Please set down only the lines below starting with the line with "ATOM 164 C C" and going on through the line with "ATOM 176 C C", verbatim and without pictures.
# # #
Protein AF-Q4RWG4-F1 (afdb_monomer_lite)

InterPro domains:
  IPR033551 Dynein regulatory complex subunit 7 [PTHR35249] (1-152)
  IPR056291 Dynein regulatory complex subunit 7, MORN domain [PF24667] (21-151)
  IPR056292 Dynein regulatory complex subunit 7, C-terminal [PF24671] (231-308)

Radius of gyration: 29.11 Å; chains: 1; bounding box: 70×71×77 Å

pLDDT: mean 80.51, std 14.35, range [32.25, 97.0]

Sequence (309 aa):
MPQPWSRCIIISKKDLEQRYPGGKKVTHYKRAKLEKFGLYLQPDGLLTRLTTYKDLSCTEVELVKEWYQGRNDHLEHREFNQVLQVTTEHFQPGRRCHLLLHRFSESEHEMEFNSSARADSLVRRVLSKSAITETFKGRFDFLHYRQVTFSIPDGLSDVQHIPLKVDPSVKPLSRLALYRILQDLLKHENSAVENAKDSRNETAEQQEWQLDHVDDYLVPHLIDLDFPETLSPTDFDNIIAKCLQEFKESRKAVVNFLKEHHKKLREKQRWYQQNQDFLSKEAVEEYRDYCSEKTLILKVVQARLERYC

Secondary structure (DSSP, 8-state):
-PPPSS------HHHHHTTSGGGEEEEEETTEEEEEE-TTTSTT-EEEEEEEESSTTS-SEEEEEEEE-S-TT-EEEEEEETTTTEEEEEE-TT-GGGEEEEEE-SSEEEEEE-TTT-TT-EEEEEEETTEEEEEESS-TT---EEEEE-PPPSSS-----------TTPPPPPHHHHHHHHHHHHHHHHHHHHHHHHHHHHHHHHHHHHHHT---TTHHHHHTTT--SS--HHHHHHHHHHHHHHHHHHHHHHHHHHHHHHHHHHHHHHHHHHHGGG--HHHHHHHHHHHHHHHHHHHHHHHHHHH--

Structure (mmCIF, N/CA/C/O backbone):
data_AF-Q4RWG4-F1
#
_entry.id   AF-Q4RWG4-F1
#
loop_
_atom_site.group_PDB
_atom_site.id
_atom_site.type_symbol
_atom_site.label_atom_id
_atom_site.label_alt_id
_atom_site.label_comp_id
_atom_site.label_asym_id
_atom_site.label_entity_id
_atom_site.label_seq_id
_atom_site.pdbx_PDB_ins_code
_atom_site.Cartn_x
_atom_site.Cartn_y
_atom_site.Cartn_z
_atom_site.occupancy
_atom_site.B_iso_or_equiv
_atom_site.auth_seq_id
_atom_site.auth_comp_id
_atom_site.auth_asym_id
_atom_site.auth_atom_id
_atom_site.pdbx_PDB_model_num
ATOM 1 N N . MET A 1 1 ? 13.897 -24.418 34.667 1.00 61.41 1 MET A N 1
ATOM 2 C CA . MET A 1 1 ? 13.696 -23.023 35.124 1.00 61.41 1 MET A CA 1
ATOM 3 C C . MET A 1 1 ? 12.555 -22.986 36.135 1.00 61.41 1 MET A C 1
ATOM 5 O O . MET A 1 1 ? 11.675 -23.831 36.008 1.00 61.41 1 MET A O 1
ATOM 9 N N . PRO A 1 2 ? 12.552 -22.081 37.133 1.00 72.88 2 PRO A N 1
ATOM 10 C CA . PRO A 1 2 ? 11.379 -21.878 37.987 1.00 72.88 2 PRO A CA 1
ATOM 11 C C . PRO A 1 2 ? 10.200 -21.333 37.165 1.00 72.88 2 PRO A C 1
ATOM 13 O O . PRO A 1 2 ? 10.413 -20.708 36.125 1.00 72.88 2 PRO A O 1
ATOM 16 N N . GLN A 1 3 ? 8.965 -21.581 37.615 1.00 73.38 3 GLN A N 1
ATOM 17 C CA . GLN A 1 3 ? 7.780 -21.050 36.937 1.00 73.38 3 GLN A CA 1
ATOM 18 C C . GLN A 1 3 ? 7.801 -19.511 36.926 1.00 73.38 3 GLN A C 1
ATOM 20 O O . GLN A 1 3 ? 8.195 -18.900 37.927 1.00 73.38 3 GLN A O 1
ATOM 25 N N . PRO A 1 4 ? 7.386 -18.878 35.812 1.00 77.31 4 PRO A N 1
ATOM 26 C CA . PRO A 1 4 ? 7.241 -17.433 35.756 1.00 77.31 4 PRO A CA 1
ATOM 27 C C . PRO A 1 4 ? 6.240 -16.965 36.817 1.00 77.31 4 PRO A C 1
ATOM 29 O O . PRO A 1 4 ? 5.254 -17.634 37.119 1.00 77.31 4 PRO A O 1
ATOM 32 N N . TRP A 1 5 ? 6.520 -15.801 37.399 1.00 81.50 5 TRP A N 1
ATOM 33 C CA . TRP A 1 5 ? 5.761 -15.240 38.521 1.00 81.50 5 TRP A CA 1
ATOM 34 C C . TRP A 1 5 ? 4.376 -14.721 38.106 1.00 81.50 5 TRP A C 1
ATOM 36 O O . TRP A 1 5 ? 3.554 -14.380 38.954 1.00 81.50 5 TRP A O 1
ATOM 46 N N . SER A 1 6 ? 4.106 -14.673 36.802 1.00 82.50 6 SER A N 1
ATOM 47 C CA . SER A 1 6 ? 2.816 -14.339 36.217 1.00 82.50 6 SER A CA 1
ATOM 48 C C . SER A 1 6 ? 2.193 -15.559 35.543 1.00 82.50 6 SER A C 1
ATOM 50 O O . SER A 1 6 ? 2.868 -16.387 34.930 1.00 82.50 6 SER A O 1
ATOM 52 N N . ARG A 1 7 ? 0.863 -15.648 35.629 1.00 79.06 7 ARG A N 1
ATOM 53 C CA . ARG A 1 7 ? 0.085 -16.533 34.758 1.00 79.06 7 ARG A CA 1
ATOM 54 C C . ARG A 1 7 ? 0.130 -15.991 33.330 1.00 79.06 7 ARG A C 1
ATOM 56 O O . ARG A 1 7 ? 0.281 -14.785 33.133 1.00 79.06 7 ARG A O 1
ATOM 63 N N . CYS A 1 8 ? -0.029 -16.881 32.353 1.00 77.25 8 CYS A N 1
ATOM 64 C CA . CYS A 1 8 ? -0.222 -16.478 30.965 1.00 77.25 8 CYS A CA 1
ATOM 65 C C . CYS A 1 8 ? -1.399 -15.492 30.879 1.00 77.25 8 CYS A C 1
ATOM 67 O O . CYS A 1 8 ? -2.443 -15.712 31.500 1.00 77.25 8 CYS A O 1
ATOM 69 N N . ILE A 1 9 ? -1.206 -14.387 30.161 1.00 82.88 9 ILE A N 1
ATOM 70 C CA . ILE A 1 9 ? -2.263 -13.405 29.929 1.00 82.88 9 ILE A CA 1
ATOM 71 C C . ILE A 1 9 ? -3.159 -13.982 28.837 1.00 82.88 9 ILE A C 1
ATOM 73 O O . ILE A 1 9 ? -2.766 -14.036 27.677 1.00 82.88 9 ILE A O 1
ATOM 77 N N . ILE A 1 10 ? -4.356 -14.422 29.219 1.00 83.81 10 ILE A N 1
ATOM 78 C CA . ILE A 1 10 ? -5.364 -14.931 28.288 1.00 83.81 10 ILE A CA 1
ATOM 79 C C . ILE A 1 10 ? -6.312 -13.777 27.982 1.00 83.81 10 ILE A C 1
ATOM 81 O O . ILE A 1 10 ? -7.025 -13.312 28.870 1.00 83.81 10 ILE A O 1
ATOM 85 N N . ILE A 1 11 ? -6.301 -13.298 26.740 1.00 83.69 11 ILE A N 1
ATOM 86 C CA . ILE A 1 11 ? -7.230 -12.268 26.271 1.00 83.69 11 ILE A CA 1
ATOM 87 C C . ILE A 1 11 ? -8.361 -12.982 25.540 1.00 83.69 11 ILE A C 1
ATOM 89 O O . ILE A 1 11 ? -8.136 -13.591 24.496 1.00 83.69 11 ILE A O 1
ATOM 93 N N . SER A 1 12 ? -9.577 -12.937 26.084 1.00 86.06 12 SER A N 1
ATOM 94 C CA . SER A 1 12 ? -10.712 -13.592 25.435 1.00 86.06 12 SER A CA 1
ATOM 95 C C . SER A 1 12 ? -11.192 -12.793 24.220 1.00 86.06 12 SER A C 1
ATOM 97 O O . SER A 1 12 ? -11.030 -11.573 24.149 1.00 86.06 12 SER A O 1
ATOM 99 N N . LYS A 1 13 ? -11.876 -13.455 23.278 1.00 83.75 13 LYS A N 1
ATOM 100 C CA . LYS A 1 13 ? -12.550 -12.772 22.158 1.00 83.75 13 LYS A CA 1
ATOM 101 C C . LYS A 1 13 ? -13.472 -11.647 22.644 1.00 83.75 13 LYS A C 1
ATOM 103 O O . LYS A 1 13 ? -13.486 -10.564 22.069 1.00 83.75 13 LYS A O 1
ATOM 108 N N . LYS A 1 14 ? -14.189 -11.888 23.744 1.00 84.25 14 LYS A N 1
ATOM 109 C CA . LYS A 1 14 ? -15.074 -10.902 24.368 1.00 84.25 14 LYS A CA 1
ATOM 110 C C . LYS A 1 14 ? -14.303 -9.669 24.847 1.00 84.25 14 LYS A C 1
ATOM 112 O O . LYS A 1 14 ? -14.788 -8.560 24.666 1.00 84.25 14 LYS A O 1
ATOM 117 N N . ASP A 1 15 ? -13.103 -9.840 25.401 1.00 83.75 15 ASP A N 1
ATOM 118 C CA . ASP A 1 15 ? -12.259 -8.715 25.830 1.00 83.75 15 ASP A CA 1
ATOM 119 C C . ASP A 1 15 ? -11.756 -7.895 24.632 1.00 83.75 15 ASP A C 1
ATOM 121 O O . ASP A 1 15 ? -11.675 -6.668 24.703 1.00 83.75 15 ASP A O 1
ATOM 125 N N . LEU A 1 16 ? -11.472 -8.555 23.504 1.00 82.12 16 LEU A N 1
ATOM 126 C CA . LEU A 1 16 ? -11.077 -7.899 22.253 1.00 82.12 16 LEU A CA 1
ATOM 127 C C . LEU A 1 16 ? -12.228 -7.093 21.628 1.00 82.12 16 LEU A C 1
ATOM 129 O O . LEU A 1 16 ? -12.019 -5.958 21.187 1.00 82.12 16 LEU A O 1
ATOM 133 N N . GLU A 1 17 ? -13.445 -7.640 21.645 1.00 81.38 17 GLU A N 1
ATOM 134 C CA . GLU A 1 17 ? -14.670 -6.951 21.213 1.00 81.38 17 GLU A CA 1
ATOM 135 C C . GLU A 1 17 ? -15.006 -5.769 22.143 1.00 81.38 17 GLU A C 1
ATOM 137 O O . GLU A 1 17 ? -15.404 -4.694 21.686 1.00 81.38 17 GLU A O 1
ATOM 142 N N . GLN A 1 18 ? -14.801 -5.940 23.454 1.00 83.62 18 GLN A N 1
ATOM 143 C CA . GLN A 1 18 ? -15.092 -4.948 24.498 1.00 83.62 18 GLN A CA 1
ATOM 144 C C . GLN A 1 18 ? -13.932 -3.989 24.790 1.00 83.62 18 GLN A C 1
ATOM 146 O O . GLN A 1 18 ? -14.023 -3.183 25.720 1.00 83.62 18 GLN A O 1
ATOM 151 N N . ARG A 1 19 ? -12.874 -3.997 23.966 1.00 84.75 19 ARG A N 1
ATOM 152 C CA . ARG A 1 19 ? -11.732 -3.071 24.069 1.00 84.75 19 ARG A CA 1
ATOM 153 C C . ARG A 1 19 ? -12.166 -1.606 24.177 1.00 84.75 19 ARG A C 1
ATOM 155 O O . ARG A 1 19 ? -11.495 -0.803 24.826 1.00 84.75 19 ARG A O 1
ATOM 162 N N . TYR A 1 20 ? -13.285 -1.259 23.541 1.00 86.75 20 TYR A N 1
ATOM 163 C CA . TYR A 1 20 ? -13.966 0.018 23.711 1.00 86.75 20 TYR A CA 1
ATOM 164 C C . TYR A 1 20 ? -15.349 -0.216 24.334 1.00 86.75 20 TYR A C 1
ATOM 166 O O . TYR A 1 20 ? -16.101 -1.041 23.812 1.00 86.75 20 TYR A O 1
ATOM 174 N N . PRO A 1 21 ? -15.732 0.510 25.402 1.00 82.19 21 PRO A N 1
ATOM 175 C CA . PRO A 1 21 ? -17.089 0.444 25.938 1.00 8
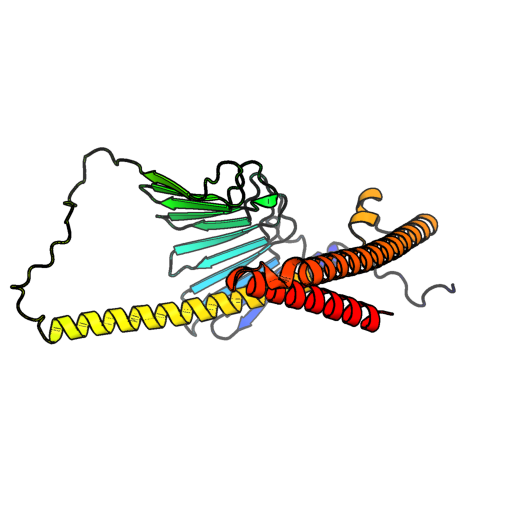2.19 21 PRO A CA 1
ATOM 176 C C . PRO A 1 21 ? -18.118 0.763 24.844 1.00 82.19 21 PRO A C 1
ATOM 178 O O . PRO A 1 21 ? -18.037 1.807 24.203 1.00 82.19 21 PRO A O 1
ATOM 181 N N . GLY A 1 22 ? -19.060 -0.152 24.594 1.00 81.69 22 GLY A N 1
ATOM 182 C CA . GLY A 1 22 ? -20.017 -0.037 23.484 1.00 81.69 22 GLY A CA 1
ATOM 183 C C . GLY A 1 22 ? -19.465 -0.442 22.109 1.00 81.69 22 GLY A C 1
ATOM 184 O O . GLY A 1 22 ? -20.112 -0.187 21.097 1.00 81.69 22 GLY A O 1
ATOM 185 N N . GLY A 1 23 ? -18.278 -1.054 22.052 1.00 85.38 23 GLY A N 1
ATOM 186 C CA . GLY A 1 23 ? -17.684 -1.624 20.839 1.00 85.38 23 GLY A CA 1
ATOM 187 C C . GLY A 1 23 ? -17.032 -0.612 19.891 1.00 85.38 23 GLY A C 1
ATOM 188 O O . GLY A 1 23 ? -16.420 -0.992 18.891 1.00 85.38 23 GLY A O 1
ATOM 189 N N . LYS A 1 24 ? -17.122 0.684 20.201 1.00 90.94 24 LYS A N 1
ATOM 190 C CA . LYS A 1 24 ? -16.589 1.766 19.374 1.00 90.94 24 LYS A CA 1
ATOM 191 C C . LYS A 1 24 ? -16.079 2.912 20.235 1.00 90.94 24 LYS A C 1
ATOM 193 O O . LYS A 1 24 ? -16.714 3.308 21.207 1.00 90.94 24 LYS A O 1
ATOM 198 N N . LYS A 1 25 ? -14.963 3.506 19.827 1.00 91.44 25 LYS A N 1
ATOM 199 C CA . LYS A 1 25 ? -14.440 4.762 20.364 1.00 91.44 25 LYS A CA 1
ATOM 200 C C . LYS A 1 25 ? -14.394 5.808 19.259 1.00 91.44 25 LYS A C 1
ATOM 202 O O . LYS A 1 25 ? -13.900 5.534 18.171 1.00 91.44 25 LYS A O 1
ATOM 207 N N . VAL A 1 26 ? -14.881 7.011 19.551 1.00 94.56 26 VAL A N 1
ATOM 208 C CA . VAL A 1 26 ? -14.825 8.152 18.629 1.00 94.56 26 VAL A CA 1
ATOM 209 C C . VAL A 1 26 ? -14.030 9.278 19.274 1.00 94.56 26 VAL A C 1
ATOM 211 O O . VAL A 1 26 ? -14.334 9.688 20.392 1.00 94.56 26 VAL A O 1
ATOM 214 N N . THR A 1 27 ? -13.032 9.786 18.559 1.00 90.50 27 THR A N 1
ATOM 215 C CA . THR A 1 27 ? -12.227 10.942 18.955 1.00 90.50 27 THR A CA 1
ATOM 216 C C . THR A 1 27 ? -12.373 12.028 17.896 1.00 90.50 27 THR A C 1
ATOM 218 O O . THR A 1 27 ? -12.148 11.778 16.713 1.00 90.50 27 THR A O 1
ATOM 221 N N . HIS A 1 28 ? -12.735 13.238 18.315 1.00 91.88 28 HIS A N 1
ATOM 222 C CA . HIS A 1 28 ? -12.809 14.399 17.431 1.00 91.88 28 HIS A CA 1
ATOM 223 C C . HIS A 1 28 ? -11.520 15.214 17.553 1.00 91.88 28 HIS A C 1
ATOM 225 O O . HIS A 1 28 ? -11.068 15.515 18.657 1.00 91.88 28 HIS A O 1
ATOM 231 N N . TYR A 1 29 ? -10.945 15.566 16.411 1.00 89.88 29 TYR A N 1
ATOM 232 C CA . TYR A 1 29 ? -9.781 16.429 16.267 1.00 89.88 29 TYR A CA 1
ATOM 233 C C . TYR A 1 29 ? -10.178 17.689 15.495 1.00 89.88 29 TYR A C 1
ATOM 235 O O . TYR A 1 29 ? -11.280 17.801 14.954 1.00 89.88 29 TYR A O 1
ATOM 243 N N . LYS A 1 30 ? -9.259 18.652 15.400 1.00 87.31 30 LYS A N 1
ATOM 244 C CA . LYS A 1 30 ? -9.456 19.817 14.537 1.00 87.31 30 LYS A CA 1
ATOM 245 C C . LYS A 1 30 ? -9.584 19.345 13.083 1.00 87.31 30 LYS A C 1
ATOM 247 O O . LYS A 1 30 ? -8.613 18.833 12.536 1.00 87.31 30 LYS A O 1
ATOM 252 N N . ARG A 1 31 ? -10.763 19.538 12.477 1.00 89.81 31 ARG A N 1
ATOM 253 C CA . ARG A 1 31 ? -11.094 19.126 11.096 1.00 89.81 31 ARG A CA 1
ATOM 254 C C . ARG A 1 31 ? -10.992 17.619 10.829 1.00 89.81 31 ARG A C 1
ATOM 256 O O . ARG A 1 31 ? -10.836 17.213 9.681 1.00 89.81 31 ARG A O 1
ATOM 263 N N . ALA A 1 32 ? -11.070 16.776 11.856 1.00 92.12 32 ALA A N 1
ATOM 264 C CA . ALA A 1 32 ? -11.039 15.334 11.651 1.00 92.12 32 ALA A CA 1
ATOM 265 C C . ALA A 1 32 ? -11.825 14.573 12.718 1.00 92.12 32 ALA A C 1
ATOM 267 O O . ALA A 1 32 ? -11.959 15.006 13.862 1.00 92.12 32 ALA A O 1
ATOM 268 N N . LYS A 1 33 ? -12.321 13.401 12.341 1.00 93.56 33 LYS A N 1
ATOM 269 C CA . LYS A 1 33 ? -13.033 12.464 13.203 1.00 93.56 33 LYS A CA 1
ATOM 270 C C . LYS A 1 33 ? -12.395 11.090 13.050 1.00 93.56 33 LYS A C 1
ATOM 272 O O . LYS A 1 33 ? -12.353 10.544 11.952 1.00 93.56 33 LYS A O 1
ATOM 277 N N . LEU A 1 34 ? -11.908 10.541 14.157 1.00 94.62 34 LEU A N 1
ATOM 278 C CA . LEU A 1 34 ? -11.309 9.214 14.223 1.00 94.62 34 LEU A CA 1
ATOM 279 C C . LEU A 1 34 ? -12.261 8.256 14.931 1.00 94.62 34 LEU A C 1
ATOM 281 O O . LEU A 1 34 ? -12.650 8.482 16.077 1.00 94.62 34 LEU A O 1
ATOM 285 N N . GLU A 1 35 ? -12.604 7.167 14.265 1.00 94.44 35 GLU A N 1
ATOM 286 C CA . GLU A 1 35 ? -13.435 6.090 14.781 1.00 94.44 35 GLU A CA 1
ATOM 287 C C . GLU A 1 35 ? -12.579 4.828 14.894 1.00 94.44 35 GLU A C 1
ATOM 289 O O . GLU A 1 35 ? -11.915 4.442 13.937 1.00 94.44 35 GLU A O 1
ATOM 294 N N . LYS A 1 36 ? -12.579 4.196 16.068 1.00 91.81 36 LYS A N 1
ATOM 295 C CA . LYS A 1 36 ? -11.930 2.906 16.317 1.00 91.81 36 LYS A CA 1
ATOM 296 C C . LYS A 1 36 ? -12.975 1.900 16.766 1.00 91.81 36 LYS A C 1
ATOM 298 O O . LYS A 1 36 ? -13.802 2.222 17.621 1.00 91.81 36 LYS A O 1
ATOM 303 N N . PHE A 1 37 ? -12.926 0.700 16.217 1.00 89.44 37 PHE A N 1
ATOM 304 C CA . PHE A 1 37 ? -13.869 -0.379 16.482 1.00 89.44 37 PHE A CA 1
ATOM 305 C C . PHE A 1 37 ? -13.174 -1.518 17.233 1.00 89.44 37 PHE A C 1
ATOM 307 O O . PHE A 1 37 ? -11.961 -1.706 17.120 1.00 89.44 37 PHE A O 1
ATOM 314 N N . GLY A 1 38 ? -13.934 -2.240 18.059 1.00 81.31 38 GLY A N 1
ATOM 315 C CA . GLY A 1 38 ? -13.459 -3.470 18.688 1.00 81.31 38 GLY A CA 1
ATOM 316 C C . GLY A 1 38 ? -13.112 -4.520 17.632 1.00 81.31 38 GLY A C 1
ATOM 317 O O . GLY A 1 38 ? -13.759 -4.597 16.585 1.00 81.31 38 GLY A O 1
ATOM 318 N N . LEU A 1 39 ? -12.093 -5.332 17.908 1.00 80.19 39 LEU A N 1
ATOM 319 C CA . LEU A 1 39 ? -11.709 -6.432 17.021 1.00 80.19 39 LEU A CA 1
ATOM 320 C C . LEU A 1 39 ? -12.876 -7.418 16.898 1.00 80.19 39 LEU A C 1
ATOM 322 O O . LEU A 1 39 ? -13.574 -7.668 17.878 1.00 80.19 39 LEU A O 1
ATOM 326 N N . TYR A 1 40 ? -13.083 -7.966 15.700 1.00 74.75 40 TYR A N 1
ATOM 327 C CA . TYR A 1 40 ? -14.143 -8.941 15.382 1.00 74.75 40 TYR A CA 1
ATOM 328 C C . TYR A 1 40 ? -15.590 -8.458 15.554 1.00 74.75 40 TYR A C 1
ATOM 330 O O . TYR A 1 40 ? -16.517 -9.230 15.318 1.00 74.75 40 TYR A O 1
ATOM 338 N N . LEU A 1 41 ? -15.804 -7.194 15.926 1.00 78.31 41 LEU A N 1
ATOM 339 C CA . LEU A 1 41 ? -17.144 -6.635 16.083 1.00 78.31 41 LEU A CA 1
ATOM 340 C C . LEU A 1 41 ? -17.775 -6.269 14.734 1.00 78.31 41 LEU A C 1
ATOM 342 O O . LEU A 1 41 ? -18.982 -6.405 14.544 1.00 78.31 41 LEU A O 1
ATOM 346 N N . GLN A 1 42 ? -16.962 -5.766 13.804 1.00 82.12 42 GLN A N 1
ATOM 347 C CA . GLN A 1 42 ? -17.404 -5.383 12.470 1.00 82.12 42 GLN A CA 1
ATOM 348 C C . GLN A 1 42 ? -17.276 -6.589 11.517 1.00 82.12 42 GLN A C 1
ATOM 350 O O . GLN A 1 42 ? -16.177 -7.130 11.373 1.00 82.12 42 GLN A O 1
ATOM 355 N N . PRO A 1 43 ? -18.362 -7.027 10.847 1.00 82.06 43 PRO A N 1
ATOM 356 C CA . PRO A 1 43 ? -18.324 -8.189 9.954 1.00 82.06 43 PRO A CA 1
ATOM 357 C C . PRO A 1 43 ? -17.504 -7.948 8.677 1.00 82.06 43 PRO A C 1
ATOM 359 O O . PRO A 1 43 ? -17.097 -8.899 8.018 1.00 82.06 43 PRO A O 1
ATOM 362 N N . ASP A 1 44 ? -17.264 -6.687 8.319 1.00 84.00 44 ASP A N 1
ATOM 363 C CA . ASP A 1 44 ? -16.449 -6.275 7.175 1.00 84.00 44 ASP A CA 1
ATOM 364 C C . ASP A 1 44 ? -14.946 -6.176 7.503 1.00 84.00 44 ASP A C 1
ATOM 366 O O . ASP A 1 44 ? -14.149 -5.889 6.606 1.00 84.00 44 ASP A O 1
ATOM 370 N N . GLY A 1 45 ? -14.554 -6.420 8.758 1.00 87.19 45 GLY A N 1
ATOM 371 C CA . GLY A 1 45 ? -13.173 -6.330 9.226 1.00 87.19 45 GLY A CA 1
ATOM 372 C C . GLY A 1 45 ? -12.676 -4.903 9.469 1.00 87.19 45 GLY A C 1
ATOM 373 O O . GLY A 1 45 ? -11.477 -4.732 9.673 1.00 87.19 45 GLY A O 1
ATOM 374 N N . LEU A 1 46 ? -13.539 -3.879 9.441 1.00 92.69 46 LEU A N 1
ATOM 375 C CA . LEU A 1 46 ? -13.140 -2.489 9.678 1.00 92.69 46 LEU A CA 1
ATOM 376 C C . LEU A 1 46 ? -12.696 -2.280 11.133 1.00 92.69 46 LEU A C 1
ATOM 378 O O . LEU A 1 46 ? -13.441 -2.548 12.075 1.00 92.69 46 LEU A O 1
ATOM 382 N N . LEU A 1 47 ? -11.496 -1.736 11.325 1.00 90.56 47 LEU A N 1
ATOM 383 C CA . LEU A 1 47 ? -10.951 -1.441 12.653 1.00 90.56 47 LEU A CA 1
ATOM 384 C C . LEU A 1 47 ? -10.856 0.041 12.939 1.00 90.56 47 LEU A C 1
ATOM 386 O O . LEU A 1 47 ? -11.124 0.477 14.059 1.00 90.56 47 LEU A O 1
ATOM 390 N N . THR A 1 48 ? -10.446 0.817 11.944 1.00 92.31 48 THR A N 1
# # #
_ANSWER FOR THIS EXERCISE_
ATOM 164 C C . TYR A 1 20 ? -15.349 -0.216 24.334 1.00 86.75 20 TYR A C 1
ATOM 166 O O . TYR A 1 20 ? -16.101 -1.041 23.812 1.00 86.75 20 TYR A O 1
ATOM 174 N N . PRO A 1 21 ? -15.732 0.510 25.402 1.00 82.19 21 PRO A N 1
ATOM 175 C CA . PRO A 1 21 ? -17.089 0.444 25.938 1.00 8
2.19 21 PRO A CA 1
ATOM 176 C C . PRO A 1 21 ? -18.118 0.763 24.844 1.00 82.19 21 PRO A C 1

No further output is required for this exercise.